Clifford Prince King (he/him) is an artist living and working in New York and Los Angeles. King documents his intimate relationships in traditional, everyday settings that speak on his experiences as a queer black man. King has recently exhibited work at Los Angeles County Museum of Modern Art, Jeffrey Deitch Gallery (Los Angeles), Higher Pictures (New York City), Leslie Lohman Museum (New York City), Light Work (Syracuse, NY), MASS MoCA, Marc Selwyn Gallery (Beverly Hills), and Stars Gallery (Los Angeles). Publications carrying King’s images as commissioned work and features include Aperture, Dazed, i-D, T Magazine, The New York Times, Vice, Vogue and The Wall Street Journal. King was runner-up for the Robert Giard Emerging Artist Grant in 2020.

Camilo Acosta Huntertexas (he/him) is a visual artist born in Ibagué-Tolima, Colombia with a focus on audiovisual projects, video editing, experimental video, VJ sets, and music video production. His video work has been exhibited in Spain, Germany, Mexico, Canada, France among others. He has also developed curatorial projects involving performance, video, and live arts in both conventional and unconventional spaces. Acosta is a co-founder and active member of the House of Tupamaras, a collective committed to research and creative production around issues of gender, performance, and public space. He is also part of the performance collective Street Jizz.

Santiago Lemus (he/him) is an artist born in Sogamoso, Colombia. His interdisciplinary work uses organic matter, image, and sound to address the relationship between art, nature, and landscape through installations, interventions, performances, photography, and video. Lemus’s work has been exhibited in cities such as Bogotá, Barranquilla, and Berlin, among others. He is co-founder of Tomamos la Palabra, a collective that creates interventions in public spaces denouncing homophobia, transphobia, racism and violence.

Mikiki (they/them) is a performance and video artist and queer community health activist of Acadian/Mi’kmaq and Irish descent from Ktaqmkuk/Newfoundland, Canada. Their work has been presented. Their identity as a queer artist and activist has necessitated a porous boundary between what is labelled art-making or activism versus ‘being’ in the world. Mikiki has worked as a high school sexuality educator, a bathhouse attendant, drag karaoke hostess, in various capacities in the gay men’s health and HIV response, and in harm reduction outreach and HIV testing literally all over Canada. Mikiki is irregularly found hosting their Golden Girls screening and queer cultural studies lecture series “Rose Beef.”

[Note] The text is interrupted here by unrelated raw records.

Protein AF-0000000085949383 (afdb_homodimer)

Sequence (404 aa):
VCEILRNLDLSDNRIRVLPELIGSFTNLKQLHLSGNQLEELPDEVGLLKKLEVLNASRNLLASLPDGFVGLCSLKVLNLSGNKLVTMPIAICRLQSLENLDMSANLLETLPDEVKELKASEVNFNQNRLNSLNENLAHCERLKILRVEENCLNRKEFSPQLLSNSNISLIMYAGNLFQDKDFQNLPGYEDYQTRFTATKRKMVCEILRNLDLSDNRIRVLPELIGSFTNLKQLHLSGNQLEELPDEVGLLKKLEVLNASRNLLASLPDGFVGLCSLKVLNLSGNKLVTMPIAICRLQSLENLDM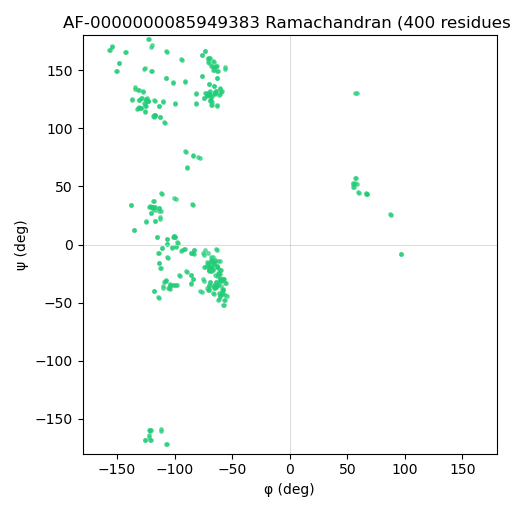SANLLETLPDEVKELKASEVNFNQNRLNSLNENLAHCERLKILRVEENCLNRKEFSPQLLSNSNISLIMYAGNLFQDKDFQNLPGYEDYQTRFTATKRKM

Foldseek 3Di:
DLQPEQEDAPEQDQDAADDLCNLVSQNHQEYHHYNYAYQEHDLSVLSNQNHAYYHHDQYAHQAYDLSVLSNQNHAYYHHDNYAHQEDYLSQLNHHRYAYEEHDHYAHAEYDLSVLSHAYQEYAHHHYAHAADPLSPQNNARHAEEEHEQYAYDLVNCDLSNQARHNHQYYHYHNYPDDPVSNCPHHNPVNSPVSNVVVVVVD/DLQPEQEDAPEQDQDAADDLCNLVSQNHQEYHHYNYAYQEHDLSVLSNQNHAYYHHDQYAHQAYDLSVLSNQNHAYYHHDNYAHQEDYLSQLNHHRYAYEEHDHYAHAEYDLSVLSHAYQEYAHHHYAHAADPLSPQNHARHAEEEHEQYAYDLVNCDLSNQARHNHQYYHYHNYPDDPVSNCPHHNPVNSPVSNVVVVVVD

Secondary structure (DSSP, 8-state):
-GGG-SEEE--SS------GGGGG-TT-SEEE--SS--S---GGGGG-TT--EEE--SS------GGGGG-TT--EEE--SS--SB--HHHHT-SS--EEE--SS---B--GGGGG---SEEE--SS--S---GGGGG-SS--EEE--SS---GGGS-HHHHHSS---EEE--SSSS-HHHHHTSTTHHHHHHHHHHHHHH-/-GGG-SEEE--SS------GGGGG-TT-SEEE--SS--S---GGGGG-TT--EEE--SS------GGGGG-TT--EEE--SS--SB--HHHHT-SS--EEE--SS---B--GGGGG---SEEE--SS--S---GGGGG-SS--EEE--SS---GGGS-HHHHHSS---EEE--SSSS-HHHHHTSTTHHHHHHHHHHHHHH-

Organism: Parascaris univalens (NCBI:txid6257)

Solvent-accessible surface area (backbone atoms only — not comparable to full-atom values): 18328 Å² total; per-residue (Å²): 112,52,71,65,33,29,32,43,34,49,37,59,26,78,44,50,68,61,64,62,68,60,28,60,28,44,49,22,29,32,41,33,43,26,42,27,47,25,47,52,58,47,51,33,58,16,51,20,45,50,21,27,33,41,32,48,22,39,29,46,28,52,59,72,39,78,36,51,40,41,25,50,42,25,27,36,41,31,46,24,38,29,48,26,43,53,64,58,68,43,63,24,58,23,73,40,26,34,39,39,31,48,21,41,28,47,27,36,50,52,54,78,57,45,30,54,26,41,29,30,32,41,31,45,25,41,27,47,28,54,45,61,47,80,40,52,23,58,12,77,46,27,30,36,41,32,43,24,38,27,50,32,46,65,76,56,60,34,42,54,45,33,49,62,35,55,46,34,41,77,43,55,59,64,34,67,58,53,70,73,59,55,69,68,34,64,32,32,68,53,24,50,53,41,27,52,56,51,58,67,70,99,112,53,70,64,32,30,32,43,36,49,36,61,26,78,45,51,69,62,63,62,68,59,29,61,27,45,49,21,30,34,42,32,43,26,42,28,47,28,45,53,56,48,50,32,59,16,51,22,46,49,21,29,34,41,32,50,21,39,29,47,28,52,60,72,39,78,37,48,40,42,25,51,41,25,27,35,41,32,46,24,38,28,49,26,45,55,64,56,68,44,63,25,59,22,73,40,27,35,38,39,33,48,23,40,30,46,27,37,49,53,56,77,58,43,31,54,26,40,29,30,30,41,32,42,26,41,27,48,28,55,44,60,50,79,41,52,23,57,13,76,47,28,30,37,41,31,42,23,36,27,50,32,45,64,75,56,60,34,42,54,44,32,50,62,34,54,47,35,42,79,44,55,60,62,32,66,60,55,72,73,57,54,68,68,35,65,33,32,68,52,24,50,53,42,29,51,57,50,57,67,69,96

Radius of gyration: 27.49 Å; Cα contacts (8 Å, |Δi|>4): 1091; chains: 2; bounding box: 50×75×44 Å

InterPro domains:
  IPR001611 Leucine-rich repeat [PF00560] (5-24)
  IPR001611 Leucine-rich repeat [PF13855] (26-84)
  IPR001611 Leucine-rich repeat [PS51450] (4-25)
  IPR001611 Leucine-rich repeat [PS51450] (27-48)
  IPR003591 Leucine-rich repeat, typical subtype [SM00369] (5-24)
  IPR003591 Leucine-rich repeat, typical subtype [SM00369] (25-47)
  IPR003591 Leucine-rich repeat, typical subtype [SM00369] (48-70)
  IPR003591 Leucine-rich repeat, typical subtype [SM00369] (71-92)
  IPR003591 Leucine-rich repeat, typical subtype [SM00369] (94-117)
  IPR032675 Leucine-rich repeat domain superfamily [G3DSA:3.80.10.10] (2-85)
  IPR032675 Leucine-rich repeat domain superfamily [G3DSA:3.80.10.10] (86-185)
  IPR050216 Leucine-rich repeat domain-containing protein [PTHR48051] (5-153)

Nearest PDB structures (foldseek):
  4tzh-assembly2_B  TM=8.609E-01  e=1.725E-11  Leptospira interrogans
  4u08-assembly2_B  TM=8.406E-01  e=2.128E-11  Leptospira interrogans serovar Copenhageni str. Fiocruz L1-130
  7yjw-assembly1_A  TM=8.821E-01  e=8.905E-10  Leptospira santarosai serovar Shermani str. LT 821
  7yjw-assembly1_B  TM=8.287E-01  e=5.263E-10  Leptospira santarosai serovar Shermani str. LT 821
  4u06-assembly1_A  TM=6.566E-01  e=2.492E-11  Leptospira interrogans serovar Copenhageni str. Fiocruz L1-130

pLDDT: mean 94.62, std 6.11, range [58.16, 98.94]

Structure (mmCIF, N/CA/C/O backbone):
data_AF-0000000085949383-model_v1
#
loop_
_entity.id
_entity.type
_entity.pdbx_description
1 polymer 'Uncharacterized protein'
#
loop_
_atom_site.group_PDB
_atom_site.id
_atom_site.type_symbol
_atom_site.label_atom_id
_atom_site.label_alt_id
_atom_site.label_comp_id
_atom_site.label_asym_id
_atom_site.label_entity_id
_atom_site.label_seq_id
_atom_site.pdbx_PDB_ins_code
_atom_site.Cartn_x
_atom_site.Cartn_y
_atom_site.Cartn_z
_atom_site.occupancy
_atom_site.B_iso_or_equiv
_atom_site.auth_seq_id
_atom_site.auth_comp_id
_atom_site.auth_asym_id
_atom_site.auth_atom_id
_atom_site.pdbx_PDB_model_num
ATOM 1 N N . VAL A 1 1 ? 20.516 0.35 7.41 1 59.88 1 VAL A N 1
ATOM 2 C CA . VAL A 1 1 ? 19.062 0.375 7.363 1 59.88 1 VAL A CA 1
ATOM 3 C C . VAL A 1 1 ? 18.531 -0.969 6.863 1 59.88 1 VAL A C 1
ATOM 5 O O . VAL A 1 1 ? 17.516 -1.468 7.355 1 59.88 1 VAL A O 1
ATOM 8 N N . CYS A 1 2 ? 19.453 -1.688 6.25 1 68.62 2 CYS A N 1
ATOM 9 C CA . CYS A 1 2 ? 19.016 -2.926 5.609 1 68.62 2 CYS A CA 1
ATOM 10 C C . CYS A 1 2 ? 18.609 -3.963 6.648 1 68.62 2 CYS A C 1
ATOM 12 O O . CYS A 1 2 ? 17.609 -4.656 6.48 1 68.62 2 CYS A O 1
ATOM 14 N N . GLU A 1 3 ? 19.328 -3.861 7.812 1 74.06 3 GLU A N 1
ATOM 15 C CA . GLU A 1 3 ? 19.109 -4.938 8.773 1 74.06 3 GLU A CA 1
ATOM 16 C C . GLU A 1 3 ? 17.859 -4.684 9.617 1 74.06 3 GLU A C 1
ATOM 18 O O . GLU A 1 3 ? 17.359 -5.594 10.273 1 74.06 3 GLU A O 1
ATOM 23 N N . ILE A 1 4 ? 17.234 -3.547 9.438 1 81.81 4 ILE A N 1
ATOM 24 C CA . ILE A 1 4 ? 16.125 -3.271 10.344 1 81.81 4 ILE A CA 1
ATOM 25 C C . ILE A 1 4 ? 14.805 -3.324 9.57 1 81.81 4 ILE A C 1
ATOM 27 O O . ILE A 1 4 ? 13.727 -3.318 10.172 1 81.81 4 ILE A O 1
ATOM 31 N N . LEU A 1 5 ? 14.906 -3.523 8.336 1 91.5 5 LEU A N 1
ATOM 32 C CA . LEU A 1 5 ? 13.688 -3.432 7.539 1 91.5 5 LEU A CA 1
ATOM 33 C C . LEU A 1 5 ? 12.883 -4.727 7.625 1 91.5 5 LEU A C 1
ATOM 35 O O . LEU A 1 5 ? 13.438 -5.816 7.488 1 91.5 5 LEU A O 1
ATOM 39 N N . ARG A 1 6 ? 11.625 -4.543 7.914 1 95.69 6 ARG A N 1
ATOM 40 C CA . ARG A 1 6 ? 10.695 -5.664 7.941 1 95.69 6 ARG A CA 1
ATOM 41 C C . ARG A 1 6 ? 9.75 -5.621 6.746 1 95.69 6 ARG A C 1
ATOM 43 O O . ARG A 1 6 ? 9.234 -6.656 6.312 1 95.69 6 ARG A O 1
ATOM 50 N N . ASN A 1 7 ? 9.477 -4.445 6.316 1 97.25 7 ASN A N 1
ATOM 51 C CA . ASN A 1 7 ? 8.617 -4.211 5.164 1 97.25 7 ASN A CA 1
ATOM 52 C C . ASN A 1 7 ? 9.32 -3.354 4.109 1 97.25 7 ASN A C 1
ATOM 54 O O . ASN A 1 7 ? 9.836 -2.279 4.422 1 97.25 7 ASN A O 1
ATOM 58 N N . LEU A 1 8 ? 9.383 -3.883 2.896 1 96.38 8 LEU A N 1
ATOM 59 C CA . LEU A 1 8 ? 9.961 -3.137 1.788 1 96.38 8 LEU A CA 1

Jhoel Zempoalteca (he/him) is a visual artist and educator born in Tlaxcala, Mexico. His work seeks to produce a counter-pedagogy by deconstructing the visual imaginaries surrounding dissident and seropositive experiences. Zempoalteca holds a BA in Visual Arts from Escuela Nacional de Pintura, Escultura y Grabado “La Esmeralda.” His work has been exhibited in Mexico, Guatemala, and Spain.

La Jerry (they/them) is a non-binary folk dancer born and raised in Juchitan, Mexico. They have participated in numerous folk dance gatherings and festivals in Mexico. They are currently developing their drag persona from their perspective as a non-binary, racialized, and seropositive folk dancer, challenging the heteronormativity that governs social and cultural representations of Mexico.